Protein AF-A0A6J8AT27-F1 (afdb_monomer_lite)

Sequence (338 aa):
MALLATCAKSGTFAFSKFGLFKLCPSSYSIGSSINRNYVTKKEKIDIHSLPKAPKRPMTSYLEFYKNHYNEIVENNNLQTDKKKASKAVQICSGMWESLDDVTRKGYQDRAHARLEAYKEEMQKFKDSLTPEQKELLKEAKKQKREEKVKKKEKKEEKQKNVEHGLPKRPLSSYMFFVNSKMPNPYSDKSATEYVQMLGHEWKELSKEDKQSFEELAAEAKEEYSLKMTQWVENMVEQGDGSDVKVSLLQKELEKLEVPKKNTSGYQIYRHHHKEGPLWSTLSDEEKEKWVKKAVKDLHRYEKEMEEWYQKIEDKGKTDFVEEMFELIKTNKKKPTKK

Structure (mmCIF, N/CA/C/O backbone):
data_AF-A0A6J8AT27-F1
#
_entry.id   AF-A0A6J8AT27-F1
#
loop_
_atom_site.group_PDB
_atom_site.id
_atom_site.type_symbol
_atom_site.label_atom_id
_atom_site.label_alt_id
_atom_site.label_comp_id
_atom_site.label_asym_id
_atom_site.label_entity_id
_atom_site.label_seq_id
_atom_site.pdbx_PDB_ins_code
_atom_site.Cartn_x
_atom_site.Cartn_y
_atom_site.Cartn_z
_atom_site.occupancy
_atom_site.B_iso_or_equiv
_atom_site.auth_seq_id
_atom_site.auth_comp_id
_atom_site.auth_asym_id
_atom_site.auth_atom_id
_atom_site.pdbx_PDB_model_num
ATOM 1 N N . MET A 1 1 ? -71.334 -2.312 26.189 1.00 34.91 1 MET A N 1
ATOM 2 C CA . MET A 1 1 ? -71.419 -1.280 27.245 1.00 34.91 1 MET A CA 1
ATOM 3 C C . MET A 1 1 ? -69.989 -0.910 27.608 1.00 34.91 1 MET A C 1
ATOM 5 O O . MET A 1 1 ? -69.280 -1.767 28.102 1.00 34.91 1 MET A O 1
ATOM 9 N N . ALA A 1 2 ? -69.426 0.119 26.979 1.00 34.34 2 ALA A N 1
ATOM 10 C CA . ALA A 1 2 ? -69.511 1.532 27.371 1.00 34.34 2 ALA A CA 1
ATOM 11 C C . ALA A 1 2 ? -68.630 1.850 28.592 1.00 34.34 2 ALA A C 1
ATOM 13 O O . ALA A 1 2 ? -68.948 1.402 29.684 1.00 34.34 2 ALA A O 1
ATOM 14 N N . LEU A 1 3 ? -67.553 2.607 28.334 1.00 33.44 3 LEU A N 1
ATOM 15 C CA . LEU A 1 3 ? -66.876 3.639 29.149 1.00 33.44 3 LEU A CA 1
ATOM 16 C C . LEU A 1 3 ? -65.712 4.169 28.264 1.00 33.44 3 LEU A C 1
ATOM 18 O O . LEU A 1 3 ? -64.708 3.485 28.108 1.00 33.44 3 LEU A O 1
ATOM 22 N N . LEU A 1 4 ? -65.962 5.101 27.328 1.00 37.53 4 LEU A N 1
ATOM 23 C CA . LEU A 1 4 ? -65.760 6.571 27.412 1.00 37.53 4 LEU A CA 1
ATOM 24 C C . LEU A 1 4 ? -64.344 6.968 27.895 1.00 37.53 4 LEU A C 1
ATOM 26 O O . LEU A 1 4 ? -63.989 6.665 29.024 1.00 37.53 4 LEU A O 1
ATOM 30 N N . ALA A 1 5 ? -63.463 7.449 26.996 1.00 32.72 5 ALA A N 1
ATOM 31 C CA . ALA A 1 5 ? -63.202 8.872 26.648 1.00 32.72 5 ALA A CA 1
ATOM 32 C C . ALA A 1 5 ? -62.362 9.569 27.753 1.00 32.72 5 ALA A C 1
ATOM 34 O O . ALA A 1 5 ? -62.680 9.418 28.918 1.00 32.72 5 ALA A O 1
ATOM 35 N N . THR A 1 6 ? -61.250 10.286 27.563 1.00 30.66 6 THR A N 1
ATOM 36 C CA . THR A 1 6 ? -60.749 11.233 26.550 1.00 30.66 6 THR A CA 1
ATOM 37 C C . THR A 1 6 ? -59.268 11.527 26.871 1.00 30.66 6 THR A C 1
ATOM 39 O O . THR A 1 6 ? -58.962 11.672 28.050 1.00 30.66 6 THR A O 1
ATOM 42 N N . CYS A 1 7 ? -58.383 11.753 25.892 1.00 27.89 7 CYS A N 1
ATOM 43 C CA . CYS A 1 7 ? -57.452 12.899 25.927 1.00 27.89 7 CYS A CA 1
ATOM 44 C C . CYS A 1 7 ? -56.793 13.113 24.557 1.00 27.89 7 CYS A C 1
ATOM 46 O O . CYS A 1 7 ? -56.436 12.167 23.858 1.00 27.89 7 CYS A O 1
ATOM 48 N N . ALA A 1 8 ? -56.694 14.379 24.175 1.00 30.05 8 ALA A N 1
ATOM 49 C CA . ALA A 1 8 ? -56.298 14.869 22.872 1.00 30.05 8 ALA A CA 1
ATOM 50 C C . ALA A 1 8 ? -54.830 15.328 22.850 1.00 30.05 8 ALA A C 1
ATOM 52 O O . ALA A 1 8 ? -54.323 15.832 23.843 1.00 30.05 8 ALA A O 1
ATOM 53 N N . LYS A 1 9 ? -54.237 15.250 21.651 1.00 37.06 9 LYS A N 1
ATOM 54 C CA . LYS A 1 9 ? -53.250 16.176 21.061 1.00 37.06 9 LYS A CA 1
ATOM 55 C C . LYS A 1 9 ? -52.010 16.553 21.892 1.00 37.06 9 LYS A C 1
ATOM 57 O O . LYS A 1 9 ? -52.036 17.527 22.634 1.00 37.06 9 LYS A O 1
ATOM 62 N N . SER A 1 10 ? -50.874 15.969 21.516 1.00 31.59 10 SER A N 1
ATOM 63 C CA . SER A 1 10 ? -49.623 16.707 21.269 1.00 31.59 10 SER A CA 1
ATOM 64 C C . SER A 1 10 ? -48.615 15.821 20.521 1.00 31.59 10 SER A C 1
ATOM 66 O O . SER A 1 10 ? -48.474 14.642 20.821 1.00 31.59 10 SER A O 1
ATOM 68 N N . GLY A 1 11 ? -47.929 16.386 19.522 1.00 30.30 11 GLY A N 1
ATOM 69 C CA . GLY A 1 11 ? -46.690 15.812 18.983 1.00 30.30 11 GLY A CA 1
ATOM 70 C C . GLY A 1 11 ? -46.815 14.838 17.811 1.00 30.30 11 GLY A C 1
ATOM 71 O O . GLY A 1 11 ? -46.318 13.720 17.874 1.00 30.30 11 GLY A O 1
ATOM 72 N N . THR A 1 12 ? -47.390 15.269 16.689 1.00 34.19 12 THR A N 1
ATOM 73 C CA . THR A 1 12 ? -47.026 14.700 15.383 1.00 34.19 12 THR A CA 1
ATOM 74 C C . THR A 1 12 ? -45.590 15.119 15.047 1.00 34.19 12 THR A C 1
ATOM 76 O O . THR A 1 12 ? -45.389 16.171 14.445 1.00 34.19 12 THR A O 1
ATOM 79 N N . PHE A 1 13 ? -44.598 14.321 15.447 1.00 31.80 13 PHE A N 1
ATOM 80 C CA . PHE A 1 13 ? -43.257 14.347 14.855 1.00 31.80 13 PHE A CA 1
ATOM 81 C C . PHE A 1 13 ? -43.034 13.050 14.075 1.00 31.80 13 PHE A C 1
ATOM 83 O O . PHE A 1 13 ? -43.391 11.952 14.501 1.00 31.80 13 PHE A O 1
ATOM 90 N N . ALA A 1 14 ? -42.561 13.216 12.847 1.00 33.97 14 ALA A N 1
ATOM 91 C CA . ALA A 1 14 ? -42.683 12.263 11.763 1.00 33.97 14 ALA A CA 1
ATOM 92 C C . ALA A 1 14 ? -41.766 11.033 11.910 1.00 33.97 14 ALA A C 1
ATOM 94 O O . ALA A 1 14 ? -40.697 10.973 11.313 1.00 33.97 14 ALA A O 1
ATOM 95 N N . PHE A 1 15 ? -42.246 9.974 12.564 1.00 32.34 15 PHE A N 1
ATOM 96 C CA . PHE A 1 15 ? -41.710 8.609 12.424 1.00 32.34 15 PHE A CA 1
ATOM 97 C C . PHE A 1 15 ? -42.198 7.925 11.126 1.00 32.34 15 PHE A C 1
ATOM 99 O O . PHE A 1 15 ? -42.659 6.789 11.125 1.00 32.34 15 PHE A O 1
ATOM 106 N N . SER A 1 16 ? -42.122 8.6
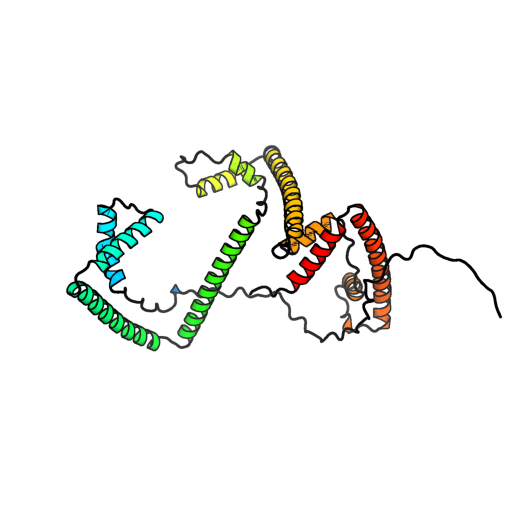25 9.987 1.00 30.66 16 SER A N 1
ATOM 107 C CA . SER A 1 16 ? -42.630 8.139 8.687 1.00 30.66 16 SER A CA 1
ATOM 108 C C . SER A 1 16 ? -41.528 7.797 7.669 1.00 30.66 16 SER A C 1
ATOM 110 O O . SER A 1 16 ? -41.795 7.764 6.467 1.00 30.66 16 SER A O 1
ATOM 112 N N . LYS A 1 17 ? -40.289 7.527 8.105 1.00 39.59 17 LYS A N 1
ATOM 113 C CA . LYS A 1 17 ? -39.197 7.126 7.188 1.00 39.59 17 LYS A CA 1
ATOM 114 C C . LYS A 1 17 ? -38.562 5.759 7.432 1.00 39.59 17 LYS A C 1
ATOM 116 O O . LYS A 1 17 ? -37.803 5.308 6.581 1.00 39.59 17 LYS A O 1
ATOM 121 N N . PHE A 1 18 ? -38.932 5.041 8.488 1.00 36.94 18 PHE A N 1
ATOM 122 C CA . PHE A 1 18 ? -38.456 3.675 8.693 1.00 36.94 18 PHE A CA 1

TASK OBJECTIVE:
Extract the lines of the preceding material that run from the line with "ATOM 34 O O" through the line with "ATOM 44 C C", inclusive, reproducing them exactly and adding nothing.

RESULT FOR THIS EXERCISE:
ATOM 34 O O . ALA A 1 5 ? -62.680 9.418 28.918 1.00 32.72 5 ALA A O 1
ATOM 35 N N . THR A 1 6 ? -61.250 10.286 27.563 1.00 30.66 6 THR A N 1
ATOM 36 C CA . THR A 1 6 ? -60.749 11.233 26.550 1.00 30.66 6 THR A CA 1
ATOM 37 C C . THR A 1 6 ? -59.268 11.527 26.871 1.00 30.66 6 THR A C 1
ATOM 39 O O . THR A 1 6 ? -58.962 11.672 28.050 1.00 30.66 6 THR A O 1
ATOM 42 N N . CYS A 1 7 ? -58.383 11.753 25.892 1.00 27.89 7 CYS A N 1
ATOM 43 C CA . CYS A 1 7 ? -57.452 12.899 25.927 1.00 27.89 7 CYS A CA 1
ATOM 44 C C . CYS A 1 7 ? -56.793 13.113 24.557 1.00 27.89 7 CYS A C 1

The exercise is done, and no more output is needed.